Lee menyatakan wacana permintaan maaf adalah bagian dari upaya meredakan ketegangan antar-Korea.
Advertisement
"Saya pikir kita perlu meminta maaf, tetapi saya belum bisa mengatakannya karena khawatir itu dapat digunakan untuk mencemarkan nama saya atau memicu pertempuran ideologis," ujarnya, seperti dikutip The Associated Press, Rabu (3/12/2025).
Komentar itu muncul di tengah proses hukum terhadap Yoon dan dua pejabat pertahanannya. Mereka didakwa memerintahkan misi drone dan menerbangkan balon propaganda untuk meningkatkan tensi militer menjelang deklarasi darurat militer pada Desember 2024.
BACA JUGA
Media lokal juga melaporkan militer di bawah Yoon menerbangkan balon berisi selebaran ke wilayah Korea Utara. Pyongyang mengklaim Seoul tiga kali mengirim drone pembawa selebaran pada Oktober 2024, meski klaim itu tidak dikonfirmasi militer Korea Selatan.

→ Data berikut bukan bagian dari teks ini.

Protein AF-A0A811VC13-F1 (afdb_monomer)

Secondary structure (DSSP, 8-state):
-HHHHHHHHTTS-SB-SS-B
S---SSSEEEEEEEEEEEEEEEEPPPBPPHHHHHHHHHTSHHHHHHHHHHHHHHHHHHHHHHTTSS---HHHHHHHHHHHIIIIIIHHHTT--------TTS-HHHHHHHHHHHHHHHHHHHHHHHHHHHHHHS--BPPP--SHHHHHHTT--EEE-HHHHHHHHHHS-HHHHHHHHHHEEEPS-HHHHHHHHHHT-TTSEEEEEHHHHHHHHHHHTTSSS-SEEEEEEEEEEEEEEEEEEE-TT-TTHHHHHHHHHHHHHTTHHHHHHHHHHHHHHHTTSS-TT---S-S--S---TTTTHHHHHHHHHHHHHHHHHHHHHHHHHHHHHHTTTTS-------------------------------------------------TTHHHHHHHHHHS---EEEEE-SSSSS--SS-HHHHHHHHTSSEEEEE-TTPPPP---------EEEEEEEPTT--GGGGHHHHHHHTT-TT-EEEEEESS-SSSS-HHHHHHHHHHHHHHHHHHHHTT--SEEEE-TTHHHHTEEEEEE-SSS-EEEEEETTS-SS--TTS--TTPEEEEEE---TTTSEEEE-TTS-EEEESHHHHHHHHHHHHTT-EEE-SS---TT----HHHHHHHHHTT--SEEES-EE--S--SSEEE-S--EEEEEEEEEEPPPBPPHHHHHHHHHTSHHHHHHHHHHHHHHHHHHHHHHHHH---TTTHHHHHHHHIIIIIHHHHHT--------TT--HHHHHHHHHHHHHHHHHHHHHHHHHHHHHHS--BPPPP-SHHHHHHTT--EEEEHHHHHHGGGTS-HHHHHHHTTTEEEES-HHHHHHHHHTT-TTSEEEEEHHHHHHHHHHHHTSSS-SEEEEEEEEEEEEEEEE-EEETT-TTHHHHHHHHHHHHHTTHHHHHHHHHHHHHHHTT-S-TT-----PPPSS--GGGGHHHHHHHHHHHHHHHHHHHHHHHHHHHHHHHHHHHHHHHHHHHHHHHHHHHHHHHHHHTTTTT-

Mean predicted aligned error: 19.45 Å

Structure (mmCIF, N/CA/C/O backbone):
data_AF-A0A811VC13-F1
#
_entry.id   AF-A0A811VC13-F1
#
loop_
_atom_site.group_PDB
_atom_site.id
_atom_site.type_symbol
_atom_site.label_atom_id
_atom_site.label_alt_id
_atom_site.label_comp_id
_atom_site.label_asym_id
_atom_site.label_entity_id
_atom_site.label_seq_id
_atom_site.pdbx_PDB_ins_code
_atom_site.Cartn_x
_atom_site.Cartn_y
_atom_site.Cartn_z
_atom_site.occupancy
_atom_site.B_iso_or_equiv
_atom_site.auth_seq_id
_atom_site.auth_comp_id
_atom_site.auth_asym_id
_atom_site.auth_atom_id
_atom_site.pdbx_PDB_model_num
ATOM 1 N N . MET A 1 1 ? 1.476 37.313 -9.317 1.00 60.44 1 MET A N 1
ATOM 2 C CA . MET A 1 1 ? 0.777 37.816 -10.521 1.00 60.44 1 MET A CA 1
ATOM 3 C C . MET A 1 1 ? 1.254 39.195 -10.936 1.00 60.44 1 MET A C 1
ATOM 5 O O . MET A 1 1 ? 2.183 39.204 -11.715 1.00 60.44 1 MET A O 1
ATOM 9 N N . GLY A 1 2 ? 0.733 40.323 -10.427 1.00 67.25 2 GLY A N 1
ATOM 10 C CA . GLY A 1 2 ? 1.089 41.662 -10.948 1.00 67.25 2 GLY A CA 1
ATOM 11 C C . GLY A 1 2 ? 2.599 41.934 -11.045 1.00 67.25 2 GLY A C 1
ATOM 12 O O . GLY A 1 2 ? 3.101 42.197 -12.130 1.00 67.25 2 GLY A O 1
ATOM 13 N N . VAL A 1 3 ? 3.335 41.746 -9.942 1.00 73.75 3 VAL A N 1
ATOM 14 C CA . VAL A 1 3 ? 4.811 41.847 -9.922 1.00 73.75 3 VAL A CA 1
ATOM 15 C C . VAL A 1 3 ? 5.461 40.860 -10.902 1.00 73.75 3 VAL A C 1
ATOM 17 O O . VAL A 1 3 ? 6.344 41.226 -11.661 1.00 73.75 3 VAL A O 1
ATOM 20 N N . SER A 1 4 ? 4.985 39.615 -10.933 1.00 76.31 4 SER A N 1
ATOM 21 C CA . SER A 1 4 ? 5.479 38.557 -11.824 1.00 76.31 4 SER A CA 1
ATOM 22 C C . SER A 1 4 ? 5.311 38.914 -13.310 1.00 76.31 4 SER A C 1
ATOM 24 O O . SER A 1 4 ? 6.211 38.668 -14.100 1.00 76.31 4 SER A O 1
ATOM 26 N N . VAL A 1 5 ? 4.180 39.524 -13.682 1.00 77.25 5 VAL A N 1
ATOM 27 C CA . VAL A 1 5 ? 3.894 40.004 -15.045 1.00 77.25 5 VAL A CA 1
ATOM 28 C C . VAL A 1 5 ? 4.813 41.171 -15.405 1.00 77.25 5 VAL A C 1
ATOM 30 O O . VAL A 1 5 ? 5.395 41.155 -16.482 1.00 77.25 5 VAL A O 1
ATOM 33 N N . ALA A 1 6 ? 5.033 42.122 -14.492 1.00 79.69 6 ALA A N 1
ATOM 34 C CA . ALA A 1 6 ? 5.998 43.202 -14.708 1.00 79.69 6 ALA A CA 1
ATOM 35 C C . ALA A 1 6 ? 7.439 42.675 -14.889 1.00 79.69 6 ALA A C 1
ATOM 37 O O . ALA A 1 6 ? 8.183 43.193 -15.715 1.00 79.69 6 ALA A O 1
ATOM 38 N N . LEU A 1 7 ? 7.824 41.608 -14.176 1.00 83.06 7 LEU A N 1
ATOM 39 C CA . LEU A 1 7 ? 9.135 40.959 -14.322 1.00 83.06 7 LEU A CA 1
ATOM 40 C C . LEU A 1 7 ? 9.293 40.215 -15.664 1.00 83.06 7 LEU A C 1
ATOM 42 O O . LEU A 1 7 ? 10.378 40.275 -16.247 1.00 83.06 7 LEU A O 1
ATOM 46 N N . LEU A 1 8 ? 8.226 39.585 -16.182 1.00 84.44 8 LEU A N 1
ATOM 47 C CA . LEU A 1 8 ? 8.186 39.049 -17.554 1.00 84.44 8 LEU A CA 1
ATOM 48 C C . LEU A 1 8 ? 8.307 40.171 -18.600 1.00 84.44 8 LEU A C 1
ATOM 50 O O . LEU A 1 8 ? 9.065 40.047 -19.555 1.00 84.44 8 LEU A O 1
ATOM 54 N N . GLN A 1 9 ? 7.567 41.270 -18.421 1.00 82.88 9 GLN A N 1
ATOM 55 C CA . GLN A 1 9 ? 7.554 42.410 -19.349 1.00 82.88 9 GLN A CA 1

Upaya Rekonsiliasi dan Kritik yang Mengiringi
Sejak menjabat pada Juni, Lee berusaha meredakan hubungan dengan Korut dengan mematikan pengeras suara propaganda dan melarang aktivis menerbangkan balon selebaran. Namun, Korea Utara belum menunjukkan respons positif.

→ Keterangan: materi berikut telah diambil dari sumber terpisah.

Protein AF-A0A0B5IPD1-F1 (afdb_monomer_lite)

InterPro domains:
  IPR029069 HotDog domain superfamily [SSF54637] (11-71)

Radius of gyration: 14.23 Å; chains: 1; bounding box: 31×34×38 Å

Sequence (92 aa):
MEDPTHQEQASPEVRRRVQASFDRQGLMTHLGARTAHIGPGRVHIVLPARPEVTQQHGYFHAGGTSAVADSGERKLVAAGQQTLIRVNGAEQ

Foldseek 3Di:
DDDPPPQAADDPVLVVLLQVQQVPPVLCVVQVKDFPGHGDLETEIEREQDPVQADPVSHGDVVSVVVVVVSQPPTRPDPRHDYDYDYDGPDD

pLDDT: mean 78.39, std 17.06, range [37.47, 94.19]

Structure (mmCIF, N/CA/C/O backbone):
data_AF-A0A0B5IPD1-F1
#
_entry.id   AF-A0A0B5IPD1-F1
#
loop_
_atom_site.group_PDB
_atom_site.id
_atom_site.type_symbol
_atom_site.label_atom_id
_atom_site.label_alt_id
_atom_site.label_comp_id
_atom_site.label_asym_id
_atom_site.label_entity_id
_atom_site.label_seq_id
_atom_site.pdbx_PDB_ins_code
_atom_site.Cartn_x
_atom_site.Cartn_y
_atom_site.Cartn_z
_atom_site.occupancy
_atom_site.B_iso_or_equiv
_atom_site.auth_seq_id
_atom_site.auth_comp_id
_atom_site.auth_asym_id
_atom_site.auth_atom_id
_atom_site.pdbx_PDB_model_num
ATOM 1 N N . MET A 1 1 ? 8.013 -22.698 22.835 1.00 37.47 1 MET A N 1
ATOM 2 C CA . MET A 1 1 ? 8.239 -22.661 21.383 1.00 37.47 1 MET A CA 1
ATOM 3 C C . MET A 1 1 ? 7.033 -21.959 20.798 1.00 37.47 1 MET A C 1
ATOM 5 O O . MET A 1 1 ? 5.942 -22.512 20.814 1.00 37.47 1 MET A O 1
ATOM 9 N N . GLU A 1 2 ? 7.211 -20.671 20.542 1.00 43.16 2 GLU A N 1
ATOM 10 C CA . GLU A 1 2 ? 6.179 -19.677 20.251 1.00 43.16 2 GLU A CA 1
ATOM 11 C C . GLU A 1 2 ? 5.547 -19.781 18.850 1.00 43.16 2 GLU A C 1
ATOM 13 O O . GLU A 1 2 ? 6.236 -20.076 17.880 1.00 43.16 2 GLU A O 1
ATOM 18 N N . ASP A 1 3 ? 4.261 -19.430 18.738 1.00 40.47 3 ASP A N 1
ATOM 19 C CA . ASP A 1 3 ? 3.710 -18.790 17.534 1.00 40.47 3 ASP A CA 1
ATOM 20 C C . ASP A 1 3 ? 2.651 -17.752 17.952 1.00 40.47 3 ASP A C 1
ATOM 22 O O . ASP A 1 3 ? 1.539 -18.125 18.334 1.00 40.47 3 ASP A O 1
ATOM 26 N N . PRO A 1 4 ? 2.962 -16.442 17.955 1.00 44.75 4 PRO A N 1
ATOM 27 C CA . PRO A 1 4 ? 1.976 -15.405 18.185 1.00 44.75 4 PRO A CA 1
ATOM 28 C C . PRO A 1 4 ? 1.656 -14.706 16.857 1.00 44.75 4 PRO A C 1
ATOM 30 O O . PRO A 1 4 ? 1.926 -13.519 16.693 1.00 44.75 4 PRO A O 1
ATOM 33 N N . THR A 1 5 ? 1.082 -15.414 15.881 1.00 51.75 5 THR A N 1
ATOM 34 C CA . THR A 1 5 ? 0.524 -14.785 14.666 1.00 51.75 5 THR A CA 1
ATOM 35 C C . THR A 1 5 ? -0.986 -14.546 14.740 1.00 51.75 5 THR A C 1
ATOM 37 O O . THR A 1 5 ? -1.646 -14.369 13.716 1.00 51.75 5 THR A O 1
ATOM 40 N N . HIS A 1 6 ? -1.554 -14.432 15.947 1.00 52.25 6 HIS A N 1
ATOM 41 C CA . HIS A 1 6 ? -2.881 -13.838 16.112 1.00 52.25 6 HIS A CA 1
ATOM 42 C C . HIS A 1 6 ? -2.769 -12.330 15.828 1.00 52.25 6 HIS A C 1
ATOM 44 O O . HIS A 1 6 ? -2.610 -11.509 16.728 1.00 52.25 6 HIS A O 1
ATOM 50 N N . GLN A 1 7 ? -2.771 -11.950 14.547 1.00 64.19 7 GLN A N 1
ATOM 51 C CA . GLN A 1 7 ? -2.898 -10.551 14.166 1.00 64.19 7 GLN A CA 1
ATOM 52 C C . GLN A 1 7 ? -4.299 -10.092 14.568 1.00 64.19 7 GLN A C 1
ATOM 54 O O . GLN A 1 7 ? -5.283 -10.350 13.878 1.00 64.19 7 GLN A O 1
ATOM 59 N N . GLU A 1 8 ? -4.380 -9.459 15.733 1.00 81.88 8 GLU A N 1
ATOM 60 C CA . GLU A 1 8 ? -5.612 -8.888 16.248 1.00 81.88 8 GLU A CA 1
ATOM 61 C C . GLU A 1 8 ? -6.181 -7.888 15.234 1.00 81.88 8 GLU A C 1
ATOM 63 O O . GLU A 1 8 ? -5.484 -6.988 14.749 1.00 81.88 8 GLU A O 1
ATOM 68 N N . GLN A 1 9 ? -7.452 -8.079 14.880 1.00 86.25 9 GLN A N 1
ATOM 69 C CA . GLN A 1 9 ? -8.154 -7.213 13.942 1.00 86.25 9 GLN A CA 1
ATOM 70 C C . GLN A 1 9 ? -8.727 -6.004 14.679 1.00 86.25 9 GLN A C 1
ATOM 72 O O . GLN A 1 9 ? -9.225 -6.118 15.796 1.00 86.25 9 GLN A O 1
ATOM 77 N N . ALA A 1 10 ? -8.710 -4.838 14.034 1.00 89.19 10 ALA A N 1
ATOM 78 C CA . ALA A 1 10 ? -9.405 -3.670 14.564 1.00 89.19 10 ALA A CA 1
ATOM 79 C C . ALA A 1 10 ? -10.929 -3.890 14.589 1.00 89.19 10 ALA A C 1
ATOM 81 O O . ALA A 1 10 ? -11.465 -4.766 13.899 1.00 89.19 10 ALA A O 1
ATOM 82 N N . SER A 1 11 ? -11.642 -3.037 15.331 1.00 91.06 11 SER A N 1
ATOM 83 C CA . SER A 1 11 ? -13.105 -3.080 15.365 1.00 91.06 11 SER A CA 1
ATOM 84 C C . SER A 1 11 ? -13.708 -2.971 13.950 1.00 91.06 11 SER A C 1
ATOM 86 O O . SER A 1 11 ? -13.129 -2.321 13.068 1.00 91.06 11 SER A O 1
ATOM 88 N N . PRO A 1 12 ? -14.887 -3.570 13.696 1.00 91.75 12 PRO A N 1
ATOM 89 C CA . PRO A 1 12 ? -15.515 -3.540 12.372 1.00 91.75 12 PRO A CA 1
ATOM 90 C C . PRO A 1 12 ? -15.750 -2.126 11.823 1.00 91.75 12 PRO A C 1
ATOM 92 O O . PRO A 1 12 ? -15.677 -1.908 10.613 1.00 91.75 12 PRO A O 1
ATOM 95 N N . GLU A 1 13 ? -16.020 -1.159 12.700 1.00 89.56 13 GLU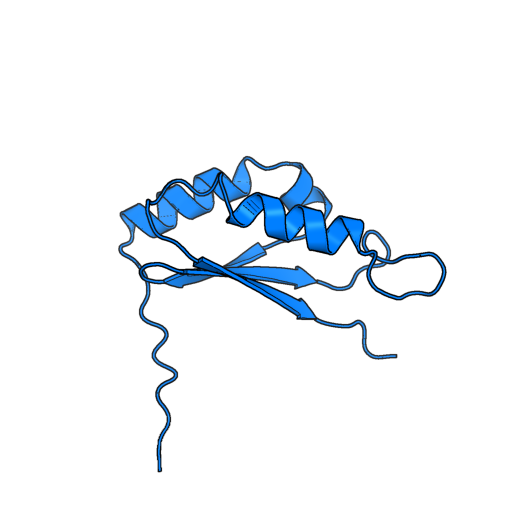 A N 1
ATOM 96 C CA . GLU A 1 13 ? -16.199 0.246 12.331 1.00 89.56 13 GLU A CA 1
ATOM 97 C C . GLU A 1 13 ? -14.894 0.869 11.823 1.00 89.56 13 GLU A C 1
ATOM 99 O O . GLU A 1 13 ? -14.865 1.440 10.730 1.00 89.56 13 GLU A O 1
ATOM 104 N N . VAL A 1 14 ? -13.795 0.689 12.566 1.00 88.12 14 VAL A N 1
ATOM 105 C CA . VAL A 1 14 ? -12.466 1.180 12.173 1.00 88.12 14 VAL A CA 1
ATOM 106 C C . VAL A 1 14 ? -12.049 0.559 10.846 1.00 88.12 14 VAL A C 1
ATOM 108 O O . VAL A 1 14 ? -11.639 1.274 9.934 1.00 88.12 14 VAL A O 1
ATOM 111 N N . ARG A 1 15 ? -12.230 -0.757 10.691 1.00 90.75 15 ARG A N 1
ATOM 112 C CA . ARG A 1 15 ? -11.924 -1.463 9.440 1.00 90.75 15 ARG A CA 1
ATOM 113 C C . ARG A 1 15 ? -12.674 -0.875 8.254 1.00 90.75 15 ARG A C 1
ATOM 115 O O . ARG A 1 15 ? -12.064 -0.598 7.227 1.00 90.75 15 ARG A O 1
ATOM 122 N N . ARG A 1 16 ? -13.979 -0.645 8.405 1.00 91.12 16 ARG A N 1
ATOM 123 C CA . ARG A 1 16 ? -14.819 -0.076 7.347 1.00 91.12 16 ARG A CA 1
ATOM 124 C C . ARG A 1 16 ? -14.377 1.332 6.968 1.00 91.12 16 ARG A C 1
ATOM 126 O O . ARG A 1 16 ? -14.295 1.642 5.786 1.00 91.12 16 ARG A O 1
ATOM 133 N N . ARG A 1 17 ? -14.067 2.172 7.957 1.00 90.25 17 ARG A N 1
ATOM 134 C CA . ARG A 1 17 ? -13.617 3.551 7.735 1.00 90.25 17 ARG A CA 1
ATOM 135 C C . ARG A 1 17 ? -12.270 3.607 7.018 1.00 90.25 17 ARG A C 1
ATOM 137 O O . ARG A 1 17 ? -12.114 4.377 6.073 1.00 90.25 17 ARG A O 1
ATOM 144 N N . VAL A 1 18 ? -11.319 2.785 7.452 1.00 89.62 18 VAL A N 1
ATOM 145 C CA . VAL A 1 18 ? -9.994 2.671 6.832 1.00 89.62 18 VAL A CA 1
ATOM 146 C C . VAL A 1 18 ? -10.124 2.159 5.401 1.00 89.62 18 VAL A C 1
ATOM 148 O O . VAL A 1 18 ? -9.592 2.792 4.493 1.00 89.62 18 VAL A O 1
ATOM 151 N N . GLN A 1 19 ? -10.893 1.086 5.186 1.00 91.62 19 GLN A N 1
ATOM 152 C CA . GLN A 1 19 ? -11.125 0.528 3.854 1.00 91.62 19 GLN A CA 1
ATOM 153 C C . GLN A 1 19 ? -11.765 1.557 2.917 1.00 91.62 19 GLN A C 1
ATOM 155 O O . GLN A 1 19 ? -11.230 1.826 1.850 1.00 91.62 19 GLN A O 1
ATOM 160 N N . ALA A 1 20 ? -12.835 2.226 3.357 1.00 91.69 20 ALA A N 1
ATOM 161 C CA . ALA A 1 20 ? -13.501 3.253 2.562 1.00 91.69 20 ALA A CA 1
ATOM 162 C C . ALA A 1 20 ? -12.585 4.448 2.239 1.00 91.69 20 ALA A C 1
ATOM 164 O O . ALA A 1 20 ? -12.707 5.046 1.173 1.00 91.69 20 ALA A O 1
ATOM 165 N N . SER A 1 21 ? -11.667 4.820 3.139 1.00 90.06 21 SER A N 1
ATOM 166 C CA . SER A 1 21 ? -10.679 5.866 2.846 1.00 90.06 21 SER A CA 1
ATOM 167 C C . SER A 1 21 ? -9.635 5.398 1.827 1.00 90.06 21 SER A C 1
ATOM 169 O O . SER A 1 21 ? -9.261 6.166 0.942 1.00 90.06 21 SER A O 1
ATOM 171 N N . PHE A 1 22 ? -9.182 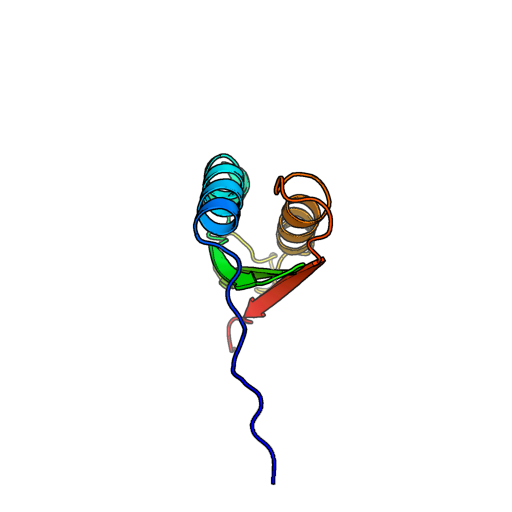4.145 1.923 1.00 91.94 22 PHE A N 1
ATOM 172 C CA . PHE A 1 22 ? -8.245 3.544 0.972 1.00 91.94 22 PHE A CA 1
ATOM 173 C C . PHE A 1 22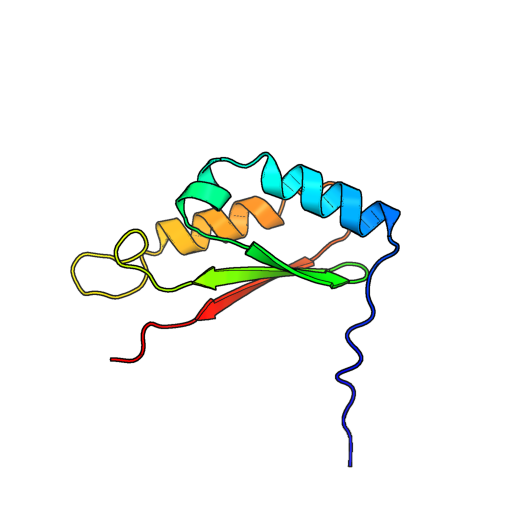 ? -8.856 3.434 -0.432 1.00 91.94 22 PHE A C 1
ATOM 175 O O . PHE A 1 22 ? -8.251 3.896 -1.395 1.00 91.94 22 PHE A O 1
ATOM 182 N N . ASP A 1 23 ? -10.090 2.935 -0.536 1.00 92.00 23 ASP A N 1
ATOM 183 C CA . ASP A 1 23 ? -10.792 2.710 -1.809 1.00 92.00 23 ASP A CA 1
ATOM 184 C C . ASP A 1 23 ? -11.078 4.009 -2.583 1.00 92.00 23 ASP A C 1
ATOM 186 O O . ASP A 1 23 ? -11.268 3.995 -3.797 1.00 92.00 23 ASP A O 1
ATOM 190 N N . ARG A 1 24 ? -11.078 5.162 -1.903 1.00 92.06 24 ARG A N 1
ATOM 191 C CA . ARG A 1 24 ? -11.223 6.484 -2.537 1.00 92.06 24 ARG A CA 1
ATOM 192 C C . ARG A 1 24 ? -9.936 6.993 -3.189 1.00 92.06 24 ARG A C 1
ATOM 194 O O . ARG A 1 24 ? -9.962 8.026 -3.859 1.00 92.06 24 ARG A O 1
ATOM 201 N N . GLN A 1 25 ? -8.806 6.321 -2.984 1.00 92.06 25 GLN A N 1
ATOM 202 C CA . GLN A 1 25 ? -7.516 6.724 -3.533 1.00 92.06 25 GLN A CA 1
ATOM 203 C C . GLN A 1 25 ? -7.312 6.076 -4.905 1.00 92.06 25 GLN A C 1
ATOM 205 O O . GLN A 1 25 ? -6.746 4.992 -5.008 1.00 92.06 25 GLN A O 1
ATOM 210 N N . GLY A 1 26 ? -7.726 6.763 -5.975 1.00 93.38 26 GLY A N 1
ATOM 211 C CA . GLY A 1 26 ? -7.647 6.224 -7.342 1.00 93.38 26 GLY A CA 1
ATOM 212 C C . GLY A 1 26 ? -6.244 5.764 -7.766 1.00 93.38 26 GLY A C 1
ATOM 213 O O . GLY A 1 26 ? -6.114 4.776 -8.484 1.00 93.38 26 GLY A O 1
ATOM 214 N N . LEU A 1 27 ? -5.185 6.413 -7.261 1.00 92.31 27 LEU A N 1
ATOM 215 C CA . LEU A 1 27 ? -3.805 5.974 -7.495 1.00 92.31 27 LEU A CA 1
ATOM 216 C C . LEU A 1 27 ? -3.526 4.587 -6.896 1.00 92.31 27 LEU A C 1
ATOM 218 O O . LEU A 1 27 ? -2.875 3.777 -7.543 1.00 92.31 27 LEU A O 1
ATOM 222 N N . MET A 1 28 ? -4.038 4.277 -5.701 1.00 93.56 28 MET A N 1
ATOM 223 C CA . MET A 1 28 ? -3.839 2.961 -5.079 1.00 93.56 28 MET A CA 1
ATOM 224 C C . MET A 1 28 ? -4.501 1.857 -5.901 1.00 93.56 28 MET A C 1
ATOM 226 O O . MET A 1 28 ? -3.888 0.815 -6.131 1.00 93.56 28 MET A O 1
ATOM 230 N N . THR A 1 29 ? -5.702 2.119 -6.425 1.00 93.06 29 THR A N 1
ATOM 231 C CA . THR A 1 29 ? -6.375 1.225 -7.375 1.00 93.06 29 THR A CA 1
ATOM 232 C C . THR A 1 29 ? -5.547 1.032 -8.644 1.00 93.06 29 THR A C 1
ATOM 234 O O . THR A 1 29 ? -5.356 -0.102 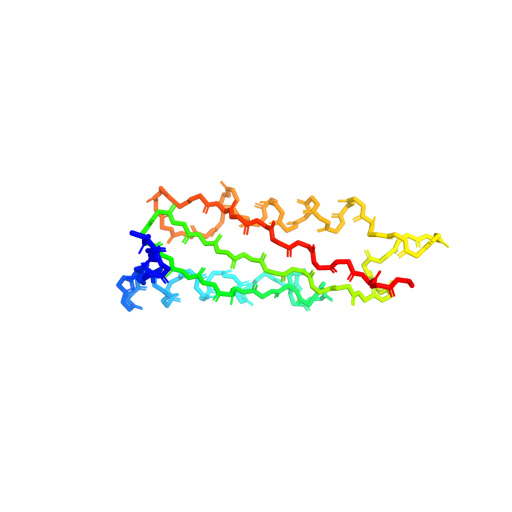-9.075 1.00 93.06 29 THR A O 1
ATOM 237 N N . HIS A 1 30 ? -5.018 2.116 -9.222 1.00 94.19 30 HIS A N 1
ATOM 238 C CA . HIS A 1 30 ? -4.201 2.055 -10.437 1.00 94.19 30 HIS A CA 1
ATOM 239 C C . HIS A 1 30 ? -2.913 1.242 -10.238 1.00 94.19 30 HIS A C 1
ATOM 241 O O . HIS A 1 30 ? -2.574 0.410 -11.074 1.00 94.19 30 HIS A O 1
ATOM 247 N N . LEU A 1 31 ? -2.242 1.424 -9.098 1.00 92.38 31 LEU A N 1
ATOM 248 C CA . LEU A 1 31 ? -1.040 0.674 -8.725 1.00 92.38 31 LEU A CA 1
ATOM 249 C C . LEU A 1 31 ? -1.341 -0.781 -8.307 1.00 92.38 31 LEU A C 1
ATOM 251 O O . LEU A 1 31 ? -0.420 -1.569 -8.107 1.00 92.38 31 LEU A O 1
ATOM 255 N N . GLY A 1 32 ? -2.615 -1.162 -8.150 1.00 92.19 32 GLY A N 1
ATOM 256 C CA . GLY A 1 32 ? -3.019 -2.483 -7.661 1.00 92.19 32 GLY A CA 1
ATOM 257 C C . GLY A 1 32 ? -2.730 -2.713 -6.174 1.00 92.19 32 GLY A C 1
ATOM 258 O O . GLY A 1 32 ? -2.686 -3.862 -5.728 1.00 92.19 32 GLY A O 1
ATOM 259 N N . ALA A 1 33 ? -2.513 -1.643 -5.406 1.00 93.12 33 ALA A N 1
ATOM 260 C CA . ALA A 1 33 ? -2.275 -1.725 -3.974 1.00 93.12 33 ALA A CA 1
ATOM 261 C C . ALA A 1 33 ? -3.545 -2.178 -3.235 1.00 93.12 33 ALA A C 1
ATOM 263 O O . ALA A 1 33 ? -4.661 -1.801 -3.595 1.00 93.12 33 ALA A O 1
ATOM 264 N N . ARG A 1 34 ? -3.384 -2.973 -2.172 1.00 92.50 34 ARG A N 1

Lee bahkan menyebut penangguhan latihan militer Korea Selatan-AS sebagai opsi untuk menarik Pyongyang kembali berunding—langkah yang berpotensi memicu kritik dari kubu konservatif.
Di tengah upaya rekonsiliasi itu, Lee justru menuai kritik karena mengaku tidak mengetahui keberadaan enam warga Korea Selatan yang telah lama ditahan di Korea Utara. "Benarkah ada warga negara Korea yang ditahan?" ujarnya ketika ditanya wartawan.
Komentar tersebut mengejutkan keluarga para tahanan. "Hati saya sakit. Saya rasa Presiden Lee tidak terlalu peduli," kata Kim Jeong-sam, saudara salah satu misionaris yang dipenjara.
Putra tahanan lainnya, Choi Jin-young, juga menyatakan kebingungan dan kekecewaan. Analis hukum Ethan Hee-Seok Shin menyebut pernyataan Lee tidak dapat diterima. Menurutnya, seorang presiden seharusnya memahami masalah tersebut dan memikirkan solusinya.
Tiga dari enam tahanan itu adalah misionaris Kristen yang dihukum kerja paksa seumur hidup, sementara tiga lainnya merupakan pembelot kelahiran Korea Utara. Informasi mengenai nasib mereka sangat terbatas.
Kilas Balik Krisis Politik 2024
Dalam konferensi pers itu, Lee juga kembali menyinggung krisis politik 2024 ketika Yoon mendeklarasikan darurat militer. Saat itu, ribuan warga membantu anggota parlemen masuk ke Majelis Nasional untuk mencabut keputusan tersebut.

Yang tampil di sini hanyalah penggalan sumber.